The Slave Power or Slaveocracy was the perceived political power in the U.S. federal government held by slave owners during the 1840s and 1850s, prior to the Civil War. Antislavery campaigners during this period bitterly complained about what they saw as disproportionate and corrupt influence wielded by wealthy Southerners. The argument was that this small group of rich slave owners had seized political control of their own states and were trying to take over the federal government in an illegitimate fashion in order to expand and protect slavery. The argument was widely used by the Republican Party that formed in 1854–55 to oppose the expansion of slavery.

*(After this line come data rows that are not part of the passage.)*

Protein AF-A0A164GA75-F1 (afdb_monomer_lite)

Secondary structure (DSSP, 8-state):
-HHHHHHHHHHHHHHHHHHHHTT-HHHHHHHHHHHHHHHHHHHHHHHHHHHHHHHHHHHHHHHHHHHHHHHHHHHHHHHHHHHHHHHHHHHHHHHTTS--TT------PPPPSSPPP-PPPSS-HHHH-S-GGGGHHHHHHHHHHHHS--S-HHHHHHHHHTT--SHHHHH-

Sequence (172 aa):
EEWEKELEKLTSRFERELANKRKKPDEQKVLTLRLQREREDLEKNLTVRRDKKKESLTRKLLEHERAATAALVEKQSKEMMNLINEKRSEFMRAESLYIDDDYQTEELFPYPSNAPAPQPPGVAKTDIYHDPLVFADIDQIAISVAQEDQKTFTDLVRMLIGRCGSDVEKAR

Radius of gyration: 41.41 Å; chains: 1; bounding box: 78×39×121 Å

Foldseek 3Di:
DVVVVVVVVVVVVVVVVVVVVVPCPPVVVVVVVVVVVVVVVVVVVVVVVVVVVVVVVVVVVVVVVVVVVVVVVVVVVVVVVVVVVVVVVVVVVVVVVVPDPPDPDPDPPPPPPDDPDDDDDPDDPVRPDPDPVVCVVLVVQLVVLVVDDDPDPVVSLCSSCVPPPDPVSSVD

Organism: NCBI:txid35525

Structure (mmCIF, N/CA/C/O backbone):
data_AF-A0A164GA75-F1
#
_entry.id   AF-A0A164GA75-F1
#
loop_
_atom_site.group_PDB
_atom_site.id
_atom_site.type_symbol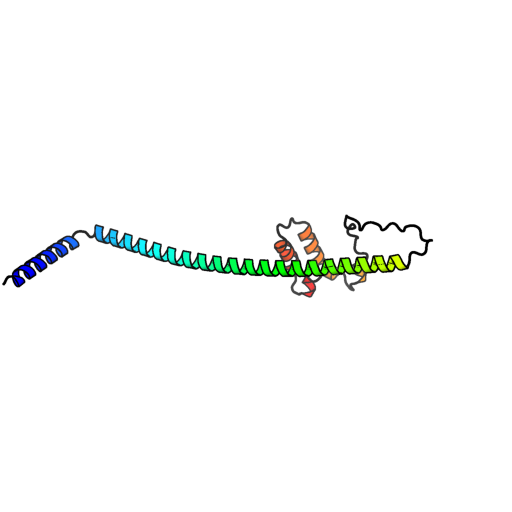
_atom_site.label_atom_id
_atom_site.label_alt_id
_atom_site.label_comp_id
_atom_site.label_asym_id
_atom_site.label_entity_id
_atom_site.label_seq_id
_atom_site.pdbx_PDB_ins_code
_atom_site.Cartn_x
_atom_site.Cartn_y
_atom_site.Cartn_z
_atom_site.occupancy
_atom_site.B_iso_or_equiv
_atom_site.auth_seq_id
_atom_site.auth_comp_id
_atom_site.auth_asym_id
_atom_site.auth_atom_id
_atom_site.pdbx_PDB_model_num
ATOM 1 N N . GLU A 1 1 ? -21.907 -17.164 85.142 1.00 59.22 1 GLU A N 1
ATOM 2 C CA . GLU A 1 1 ? -22.720 -15.996 85.543 1.00 59.22 1 GLU A CA 1
ATOM 3 C C . GLU A 1 1 ? -22.492 -14.733 84.706 1.00 59.22 1 GLU A C 1
ATOM 5 O O . GLU A 1 1 ? -23.380 -14.381 83.941 1.00 59.22 1 GLU A O 1
ATOM 10 N N . GLU A 1 2 ? -21.353 -14.032 84.779 1.00 69.69 2 GLU A N 1
ATOM 11 C CA . GLU A 1 2 ? -21.172 -12.776 84.007 1.00 69.69 2 GLU A CA 1
ATOM 12 C C . GLU A 1 2 ? -21.111 -12.994 82.487 1.00 69.69 2 GLU A C 1
ATOM 14 O O . GLU A 1 2 ? -21.701 -12.242 81.714 1.00 69.69 2 GLU A O 1
ATOM 19 N N . TRP A 1 3 ? -20.468 -14.080 82.062 1.00 61.66 3 TRP A N 1
ATOM 20 C CA . TRP A 1 3 ? -20.331 -14.450 80.653 1.00 61.66 3 TRP A CA 1
ATOM 21 C C . TRP A 1 3 ? -21.656 -14.867 80.011 1.00 61.66 3 TRP A C 1
ATOM 23 O O . TRP A 1 3 ? -21.886 -14.592 78.839 1.00 61.66 3 TRP A O 1
ATOM 33 N N . GLU A 1 4 ? -22.555 -15.479 80.780 1.00 81.44 4 GLU A N 1
ATOM 34 C CA . GLU A 1 4 ? -23.886 -15.868 80.299 1.00 81.44 4 GLU A CA 1
ATOM 35 C C . GLU A 1 4 ? -24.770 -14.638 80.095 1.00 81.44 4 GLU A C 1
ATOM 37 O O . GLU A 1 4 ? -25.447 -14.538 79.077 1.00 81.44 4 GLU A O 1
ATOM 42 N N . LYS A 1 5 ? -24.685 -13.650 80.996 1.00 87.12 5 LYS A N 1
ATOM 43 C CA . LYS A 1 5 ? -25.382 -12.365 80.837 1.00 87.12 5 LYS A CA 1
ATOM 44 C C . LYS A 1 5 ? -24.860 -11.569 79.643 1.00 87.12 5 LYS A C 1
ATOM 46 O O . LYS A 1 5 ? -25.651 -10.942 78.943 1.00 87.12 5 LYS A O 1
ATOM 51 N N . GLU A 1 6 ? -23.552 -11.573 79.392 1.00 81.31 6 GLU A N 1
ATOM 52 C CA . GLU A 1 6 ? -22.984 -10.920 78.205 1.00 81.31 6 GLU A CA 1
ATOM 53 C C . GLU A 1 6 ? -23.359 -11.651 76.910 1.00 81.31 6 GLU A C 1
ATOM 55 O O . GLU A 1 6 ? -23.704 -11.005 75.919 1.00 81.31 6 GLU A O 1
ATOM 60 N N . LEU A 1 7 ? -23.401 -12.986 76.923 1.00 84.69 7 LEU A N 1
ATOM 61 C CA . LEU A 1 7 ? -23.861 -13.774 75.781 1.00 84.69 7 LEU A CA 1
ATOM 62 C C . LEU A 1 7 ? -25.351 -13.536 75.495 1.00 84.69 7 LEU A C 1
ATOM 64 O O . LEU A 1 7 ? -25.736 -13.348 74.342 1.00 84.69 7 LEU A O 1
ATOM 68 N N . GLU A 1 8 ? -26.189 -13.475 76.527 1.00 86.94 8 GLU A N 1
ATOM 69 C CA . GLU A 1 8 ? -27.622 -13.199 76.406 1.00 86.94 8 GLU A CA 1
ATOM 70 C C . GLU A 1 8 ? -27.879 -11.775 75.886 1.00 86.94 8 GLU A C 1
ATOM 72 O O . GLU A 1 8 ? -28.682 -11.576 74.970 1.00 86.94 8 GLU A O 1
ATOM 77 N N . LYS A 1 9 ? -27.127 -10.778 76.372 1.00 86.38 9 LYS A N 1
ATOM 78 C CA . LYS A 1 9 ? -27.160 -9.411 75.823 1.00 86.38 9 LYS A CA 1
ATOM 79 C C . LYS A 1 9 ? -26.734 -9.372 74.359 1.00 86.38 9 LYS A C 1
ATOM 81 O O . LYS A 1 9 ? -27.380 -8.685 73.564 1.00 86.38 9 LYS A O 1
ATOM 86 N N . LEU A 1 10 ? -25.669 -10.088 73.996 1.00 84.25 10 LEU A N 1
ATOM 87 C CA . LEU A 1 10 ? -25.163 -10.134 72.626 1.00 84.25 10 LEU A CA 1
ATOM 88 C C . LEU A 1 10 ? -26.178 -10.798 71.690 1.00 84.25 10 LEU A C 1
ATOM 90 O O . LEU A 1 10 ? -26.462 -10.264 70.618 1.00 84.25 10 LEU A O 1
ATOM 94 N N . THR A 1 11 ? -26.790 -11.895 72.136 1.00 86.31 11 THR A N 1
ATOM 95 C CA . THR A 1 11 ? -27.823 -12.633 71.395 1.00 86.31 11 THR A CA 1
ATOM 96 C C . THR A 1 11 ? -29.084 -11.788 71.226 1.00 86.31 11 THR A C 1
ATOM 98 O O . THR A 1 11 ? -29.563 -11.613 70.110 1.00 86.31 11 THR A O 1
ATOM 101 N N . SER A 1 12 ? -29.560 -11.140 72.294 1.00 85.44 12 SER A N 1
ATOM 102 C CA . SER A 1 12 ? -30.733 -10.259 72.246 1.00 85.44 12 SER A CA 1
ATOM 103 C C . SER A 1 12 ? -30.503 -9.016 71.376 1.00 85.44 12 SER A C 1
ATOM 105 O O . SER A 1 12 ? -31.422 -8.529 70.711 1.00 85.44 12 SER A O 1
ATOM 107 N N . ARG A 1 13 ? -29.269 -8.495 71.336 1.00 86.62 13 ARG A N 1
ATOM 108 C CA . ARG A 1 13 ? -28.877 -7.414 70.420 1.00 86.62 13 ARG A CA 1
ATOM 109 C C . ARG A 1 13 ? -28.888 -7.891 68.966 1.00 86.62 13 ARG A C 1
ATOM 111 O O . ARG A 1 13 ? -29.420 -7.182 68.114 1.00 86.62 13 ARG A O 1
ATOM 118 N N . PHE A 1 14 ? -28.365 -9.087 68.700 1.00 81.94 14 PHE A N 1
ATOM 119 C CA . PHE A 1 14 ? -28.372 -9.699 67.372 1.00 81.94 14 PHE A CA 1
ATOM 120 C C . PHE A 1 14 ? -29.788 -9.990 66.869 1.00 81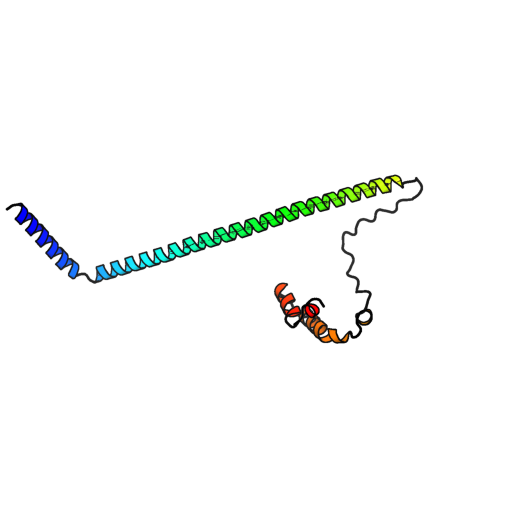.94 14 PHE A C 1
ATOM 122 O O . PHE A 1 14 ? -30.111 -9.657 65.731 1.00 81.94 14 PHE A O 1
ATOM 129 N N . GLU A 1 15 ? -30.662 -10.545 67.709 1.00 78.31 15 GLU A N 1
ATOM 130 C CA . GLU A 1 15 ? -32.063 -10.800 67.360 1.00 78.31 15 GLU A CA 1
ATOM 131 C C . GLU A 1 15 ? -32.826 -9.504 67.062 1.00 78.31 15 GLU A C 1
ATOM 133 O O . GLU A 1 15 ? -33.569 -9.438 66.079 1.00 78.31 15 GLU A O 1
ATOM 138 N N . ARG A 1 16 ? -32.591 -8.437 67.841 1.00 78.75 16 ARG A N 1
ATOM 139 C CA . ARG A 1 16 ? -33.144 -7.100 67.558 1.00 78.75 16 ARG A CA 1
ATOM 140 C C . ARG A 1 16 ? -32.627 -6.521 66.243 1.00 78.75 16 ARG A C 1
ATOM 142 O O . ARG A 1 16 ? -33.408 -5.941 65.490 1.00 78.75 16 ARG A O 1
ATOM 149 N N . GLU A 1 17 ? -31.344 -6.690 65.932 1.00 73.94 17 GLU A N 1
ATOM 150 C CA . GLU A 1 17 ? -30.787 -6.268 64.642 1.00 73.94 17 GLU A CA 1
ATOM 151 C C . GLU A 1 17 ? -31.347 -7.078 63.468 1.00 73.94 17 GLU A C 1
ATOM 153 O O . GLU A 1 17 ? -31.675 -6.495 62.435 1.00 73.94 17 GLU A O 1
ATOM 158 N N . LEU A 1 18 ? -31.527 -8.393 63.615 1.00 70.88 18 LEU A N 1
ATOM 159 C CA . LEU A 1 18 ? -32.168 -9.243 62.607 1.00 70.88 18 LEU A CA 1
ATOM 160 C C . LEU A 1 18 ? -33.634 -8.853 62.384 1.00 70.88 18 LEU A C 1
ATOM 162 O O . LEU A 1 18 ? -34.083 -8.770 61.238 1.00 70.88 18 LEU A O 1
ATOM 166 N N . ALA A 1 19 ? -34.371 -8.564 63.457 1.00 69.19 19 ALA A N 1
ATOM 167 C CA . ALA A 1 19 ? -35.753 -8.097 63.387 1.00 69.19 19 ALA A CA 1
ATOM 168 C C . ALA A 1 19 ? -35.871 -6.716 62.715 1.00 69.19 19 ALA A C 1
ATOM 170 O O . ALA A 1 19 ? -36.826 -6.476 61.974 1.00 69.19 19 ALA A O 1
ATOM 171 N N . ASN A 1 20 ? -34.885 -5.832 62.907 1.00 62.78 20 ASN A N 1
ATOM 172 C CA . ASN A 1 20 ? -34.824 -4.529 62.240 1.00 62.78 20 ASN A CA 1
ATOM 173 C C . ASN A 1 20 ? -34.371 -4.630 60.775 1.00 62.78 20 ASN A C 1
ATOM 175 O O . ASN A 1 20 ? -34.919 -3.934 59.921 1.00 62.78 20 ASN A O 1
ATOM 179 N N . LYS A 1 21 ? -33.438 -5.533 60.449 1.00 59.88 21 LYS A N 1
ATOM 180 C CA . LYS A 1 21 ? -32.997 -5.793 59.065 1.00 59.88 21 LYS A CA 1
ATOM 181 C C . LYS A 1 21 ? -34.101 -6.411 58.206 1.00 59.88 21 LYS A C 1
ATOM 183 O O . LYS A 1 21 ? -34.200 -6.088 57.028 1.00 59.88 21 LYS A O 1
ATOM 188 N N . ARG A 1 22 ? -34.991 -7.217 58.797 1.00 58.31 22 ARG A N 1
ATOM 189 C CA . ARG A 1 22 ? -36.181 -7.759 58.113 1.00 58.31 22 ARG A CA 1
ATOM 190 C C . ARG A 1 22 ? -37.198 -6.688 57.678 1.00 58.31 22 ARG A C 1
ATOM 192 O O . ARG A 1 22 ? -38.061 -6.996 56.864 1.00 58.31 22 ARG A O 1
ATOM 199 N N . LYS A 1 23 ? -37.115 -5.448 58.182 1.00 55.59 23 LYS A N 1
ATOM 200 C CA . LYS A 1 23 ? -38.116 -4.389 57.941 1.00 55.59 23 LYS A CA 1
ATOM 201 C C . LYS A 1 23 ? -37.779 -3.389 56.825 1.00 55.59 23 LYS A C 1
ATOM 203 O O . LYS A 1 23 ? -38.634 -2.568 56.515 1.00 55.59 23 LYS A O 1
ATOM 208 N N . LYS A 1 24 ? -36.599 -3.437 56.191 1.00 58.72 24 LYS A N 1
ATOM 209 C CA . LYS A 1 24 ? -36.238 -2.493 55.108 1.00 58.72 24 LYS A CA 1
ATOM 210 C C . LYS A 1 24 ? -35.827 -3.194 53.805 1.00 58.72 24 LYS A C 1
ATOM 212 O O . LYS A 1 24 ? -34.660 -3.147 53.416 1.00 58.72 24 LYS A O 1
ATOM 217 N N . PRO A 1 25 ? -36.782 -3.813 53.091 1.00 60.19 25 PRO A N 1
ATOM 218 C CA . PRO A 1 25 ? -36.524 -4.400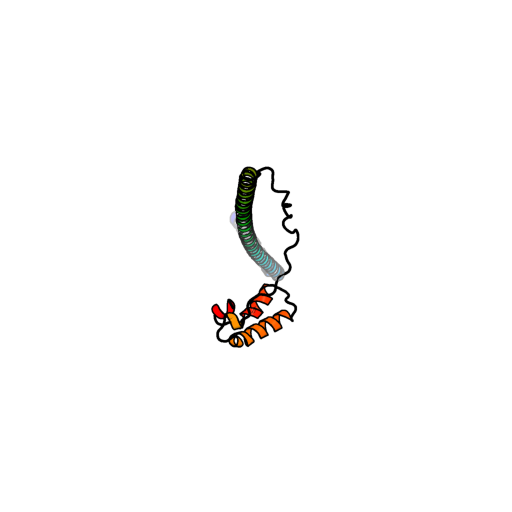 51.775 1.00 60.19 25 PRO A CA 1
ATOM 219 C C . PRO A 1 25 ? -36.012 -3.371 50.748 1.00 60.19 25 PRO A C 1
ATOM 221 O O . PRO A 1 25 ? -35.277 -3.742 49.836 1.00 60.19 25 PRO A O 1
ATOM 224 N N . ASP A 1 26 ? -36.338 -2.084 50.907 1.00 61.50 26 ASP A N 1
ATOM 225 C CA . ASP A 1 26 ? -35.919 -1.028 49.975 1.00 61.50 26 ASP A CA 1
ATOM 226 C C . ASP A 1 26 ? -34.427 -0.674 50.072 1.00 61.50 26 ASP A C 1
ATOM 228 O O . ASP A 1 26 ? -33.779 -0.503 49.043 1.00 61.50 26 ASP A O 1
ATOM 232 N N . GLU A 1 27 ? -33.831 -0.655 51.271 1.00 63.94 27 GLU A N 1
ATOM 233 C CA . GLU A 1 27 ? -32.378 -0.449 51.420 1.00 63.94 27 GLU A CA 1
ATOM 234 C C . GLU A 1 27 ? -31.586 -1.626 50.834 1.00 63.94 27 GLU A C 1
ATOM 236 O O . GLU A 1 27 ? -30.535 -1.435 50.221 1.00 63.94 27 GLU A O 1
ATOM 241 N N . GLN A 1 28 ? -32.122 -2.843 50.953 1.00 65.00 28 GLN A N 1
ATOM 242 C CA . GLN A 1 28 ? -31.507 -4.044 50.399 1.00 65.00 28 GLN A CA 1
ATOM 243 C C . GLN A 1 28 ? -31.578 -4.063 48.866 1.00 65.00 28 GLN A C 1
ATOM 245 O O . GLN A 1 28 ? -30.580 -4.380 48.223 1.00 65.00 28 GLN A O 1
ATOM 250 N N . LYS A 1 29 ? -32.703 -3.623 48.278 1.00 71.88 29 LYS A N 1
ATOM 251 C CA . LYS A 1 29 ? -32.850 -3.425 46.825 1.00 71.88 29 LYS A CA 1
ATOM 252 C C . LYS A 1 29 ? -31.896 -2.358 46.285 1.00 71.88 29 LYS A C 1
ATOM 254 O O . LYS A 1 29 ? -31.249 -2.583 45.263 1.00 71.88 29 LYS A O 1
ATOM 259 N N . VAL A 1 30 ? -31.761 -1.222 46.973 1.00 77.56 30 VAL A N 1
ATOM 260 C CA . VAL A 1 30 ? -30.824 -0.148 46.591 1.00 77.56 30 VAL A CA 1
ATOM 261 C C . VAL A 1 30 ? -29.373 -0.627 46.664 1.00 77.56 30 VAL A C 1
ATOM 263 O O . VAL A 1 30 ? -28.587 -0.338 45.760 1.00 77.56 30 VAL A O 1
ATOM 266 N N . LEU A 1 31 ? -29.018 -1.404 47.692 1.00 75.12 31 LEU A N 1
ATOM 267 C CA . LEU A 1 31 ? -27.688 -1.999 47.820 1.00 75.12 31 LEU A CA 1
ATOM 268 C C . LEU A 1 31 ? -27.401 -2.998 46.692 1.00 75.12 31 LEU A C 1
ATOM 270 O O . LEU A 1 31 ? -26.341 -2.926 46.076 1.00 75.12 31 LEU A O 1
ATOM 274 N N . THR A 1 32 ? -28.347 -3.884 46.368 1.00 79.50 32 THR A N 1
ATOM 275 C CA . THR A 1 32 ? -28.183 -4.822 45.246 1.00 79.50 32 THR A CA 1
ATOM 276 C C . THR A 1 32 ? -28.052 -4.106 43.906 1.00 79.50 32 THR A C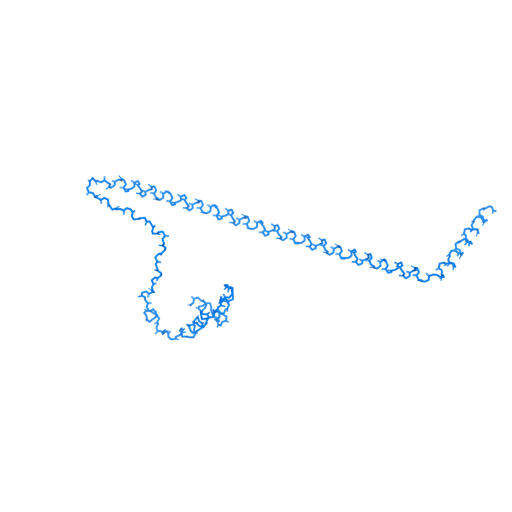 1
ATOM 278 O O . THR A 1 32 ? -27.236 -4.508 43.084 1.00 79.50 32 THR A O 1
ATOM 281 N N . LEU A 1 33 ? -28.782 -3.007 43.700 1.00 83.62 33 LEU A N 1
ATOM 282 C CA . LEU A 1 33 ? -28.729 -2.228 42.462 1.00 83.62 33 LEU A CA 1
ATOM 283 C C . LEU A 1 33 ? -27.399 -1.465 42.334 1.00 83.62 33 LEU A C 1
ATOM 285 O O . LEU A 1 33 ? -26.836 -1.393 41.243 1.00 83.62 33 LEU A O 1
ATOM 289 N N . ARG A 1 34 ? -26.840 -0.970 43.452 1.00 84.12 34 ARG A N 1
ATOM 290 C CA . ARG A 1 34 ? -25.469 -0.430 43.497 1.00 84.12 34 ARG A CA 1
ATOM 291 C C . ARG A 1 34 ? -24.422 -1.489 43.175 1.00 84.12 34 ARG A C 1
ATOM 293 O O . ARG A 1 34 ? -23.603 -1.252 42.298 1.00 84.12 34 ARG A O 1
ATOM 300 N N . LEU A 1 35 ? -24.482 -2.651 43.822 1.00 86.50 35 LEU A N 1
ATOM 301 C CA . LEU A 1 35 ? -23.540 -3.749 43.576 1.00 86.50 35 LEU A CA 1
ATOM 302 C C . LEU A 1 35 ? -23.604 -4.241 42.125 1.00 86.50 35 LEU A C 1
ATOM 304 O O . LEU A 1 35 ? -22.582 -4.564 41.527 1.00 86.50 35 LEU A O 1
ATOM 308 N N . GLN A 1 36 ? -24.798 -4.267 41.534 1.00 87.38 36 GLN A N 1
ATOM 309 C CA . GLN A 1 36 ? -24.979 -4.641 40.137 1.00 87.38 36 GLN A CA 1
ATOM 310 C C . GLN A 1 36 ? -24.379 -3.602 39.183 1.00 87.38 36 GLN A C 1
ATOM 312 O O . GLN A 1 36 ? -23.697 -3.975 38.231 1.00 87.38 36 GLN A O 1
ATOM 317 N N . ARG A 1 37 ? -24.540 -2.310 39.488 1.00 88.12 37 ARG A N 1
ATOM 318 C CA . ARG A 1 37 ? -23.903 -1.221 38.741 1.00 88.12 37 ARG A CA 1
ATOM 319 C C . ARG A 1 37 ? -22.379 -1.247 38.867 1.00 88.12 37 ARG A C 1
ATOM 321 O O . ARG A 1 37 ? -21.695 -1.143 37.859 1.00 88.12 37 ARG A O 1
ATOM 328 N N . GLU A 1 38 ? -21.848 -1.478 40.068 1.00 87.88 38 GLU A N 1
ATOM 329 C CA . GLU A 1 38 ? -20.406 -1.651 40.297 1.00 87.88 38 GLU A CA 1
ATOM 330 C C . GLU A 1 38 ? -19.849 -2.853 39.525 1.00 87.88 38 GLU A C 1
ATOM 332 O O . GLU A 1 38 ? -18.774 -2.761 38.934 1.00 87.88 38 GLU A O 1
ATOM 337 N N . ARG A 1 39 ? -20.596 -3.965 39.460 1.00 89.00 39 ARG A N 1
ATOM 338 C CA . ARG A 1 39 ? -20.222 -5.135 38.655 1.00 89.00 39 ARG A CA 1
ATOM 339 C C . ARG A 1 39 ? -20.165 -4.798 37.165 1.00 89.00 39 ARG A C 1
ATOM 341 O O . ARG A 1 39 ? -19.188 -5.144 36.509 1.00 89.00 39 ARG A O 1
ATOM 348 N N . GLU A 1 40 ? -21.186 -4.126 36.638 1.00 88.38 40 GLU A N 1
ATOM 349 C CA . GLU A 1 40 ? -21.233 -3.701 35.233 1.00 88.38 40 GLU A CA 1
ATOM 350 C C . GLU A 1 40 ? -20.126 -2.692 34.894 1.00 88.38 40 GLU A C 1
ATOM 352 O O . GLU A 1 40 ? -19.514 -2.775 33.829 1.00 88.38 40 GLU A O 1
ATOM 357 N N . ASP A 1 41 ? -19.833 -1.756 35.797 1.00 88.50 41 ASP A N 1
ATOM 358 C CA . ASP A 1 41 ? -18.778 -0.757 35.614 1.00 88.50 41 ASP A CA 1
ATOM 359 C C . ASP A 1 41 ? -17.379 -1.387 35.664 1.00 88.50 41 ASP A C 1
ATOM 361 O O . ASP A 1 41 ? -16.488 -0.989 34.903 1.00 88.50 41 ASP A O 1
ATOM 365 N N . LEU A 1 42 ? -17.181 -2.402 36.513 1.00 86.75 42 LEU A N 1
ATOM 366 C CA . LEU A 1 42 ? -15.963 -3.213 36.538 1.00 86.75 42 LEU A CA 1
ATOM 367 C C . LEU A 1 42 ? -15.813 -4.033 35.256 1.00 86.75 42 LEU A C 1
ATOM 369 O O . LEU A 1 42 ? -14.739 -4.030 34.655 1.00 86.75 42 LEU A O 1
ATOM 373 N N . GLU A 1 43 ? -16.881 -4.685 34.799 1.00 85.44 43 GLU A N 1
ATOM 374 C CA . GLU A 1 43 ? -16.886 -5.473 33.566 1.00 85.44 43 GLU A CA 1
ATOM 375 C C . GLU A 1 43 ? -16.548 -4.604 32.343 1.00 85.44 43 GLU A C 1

The main issue expressed by the term slave power was distrust of the political power of the slave-owning class. Such distrust was shared by many who were not abolitionists; those who were motivated more by a possible threat to the political balance or the impossibility of competing with unwaged slave labor, than by concern over the treatment of slaves. Those who differed on many other issues (such as hating blacks or liking them, denouncing slavery as a sin or promising to guarantee its protection in the Deep South) could unite to attack the slaveocracy. The "Free Soil" element emphasized that rich slave owners would move into new territory, use their cash to buy up all the good lands, then use their slaves to work the lands, leaving little opportunity room for free farmers. By 1854 the Free Soil Party had largely merged into the new Republican party.

The term was popularized by antislavery writers such as John Gorham Palfrey, Josiah Quincy III, Horace Bushnell, James Shepherd Pike, and Horace Greeley. Politicians who emphasized the theme included John Quincy Adams, Henry Wilson and William Pitt Fessenden. Abraham Lincoln used the concept after 1854 but not the term. They showed through a combination of emotive argument and hard statistical data that the South had long held a disproportionate level of power in the United States. Historian Allan Nevins contends that "nearly all groups ... steadily substituted emotion for reason. ... Fear fed hatred, and hatred fed fear."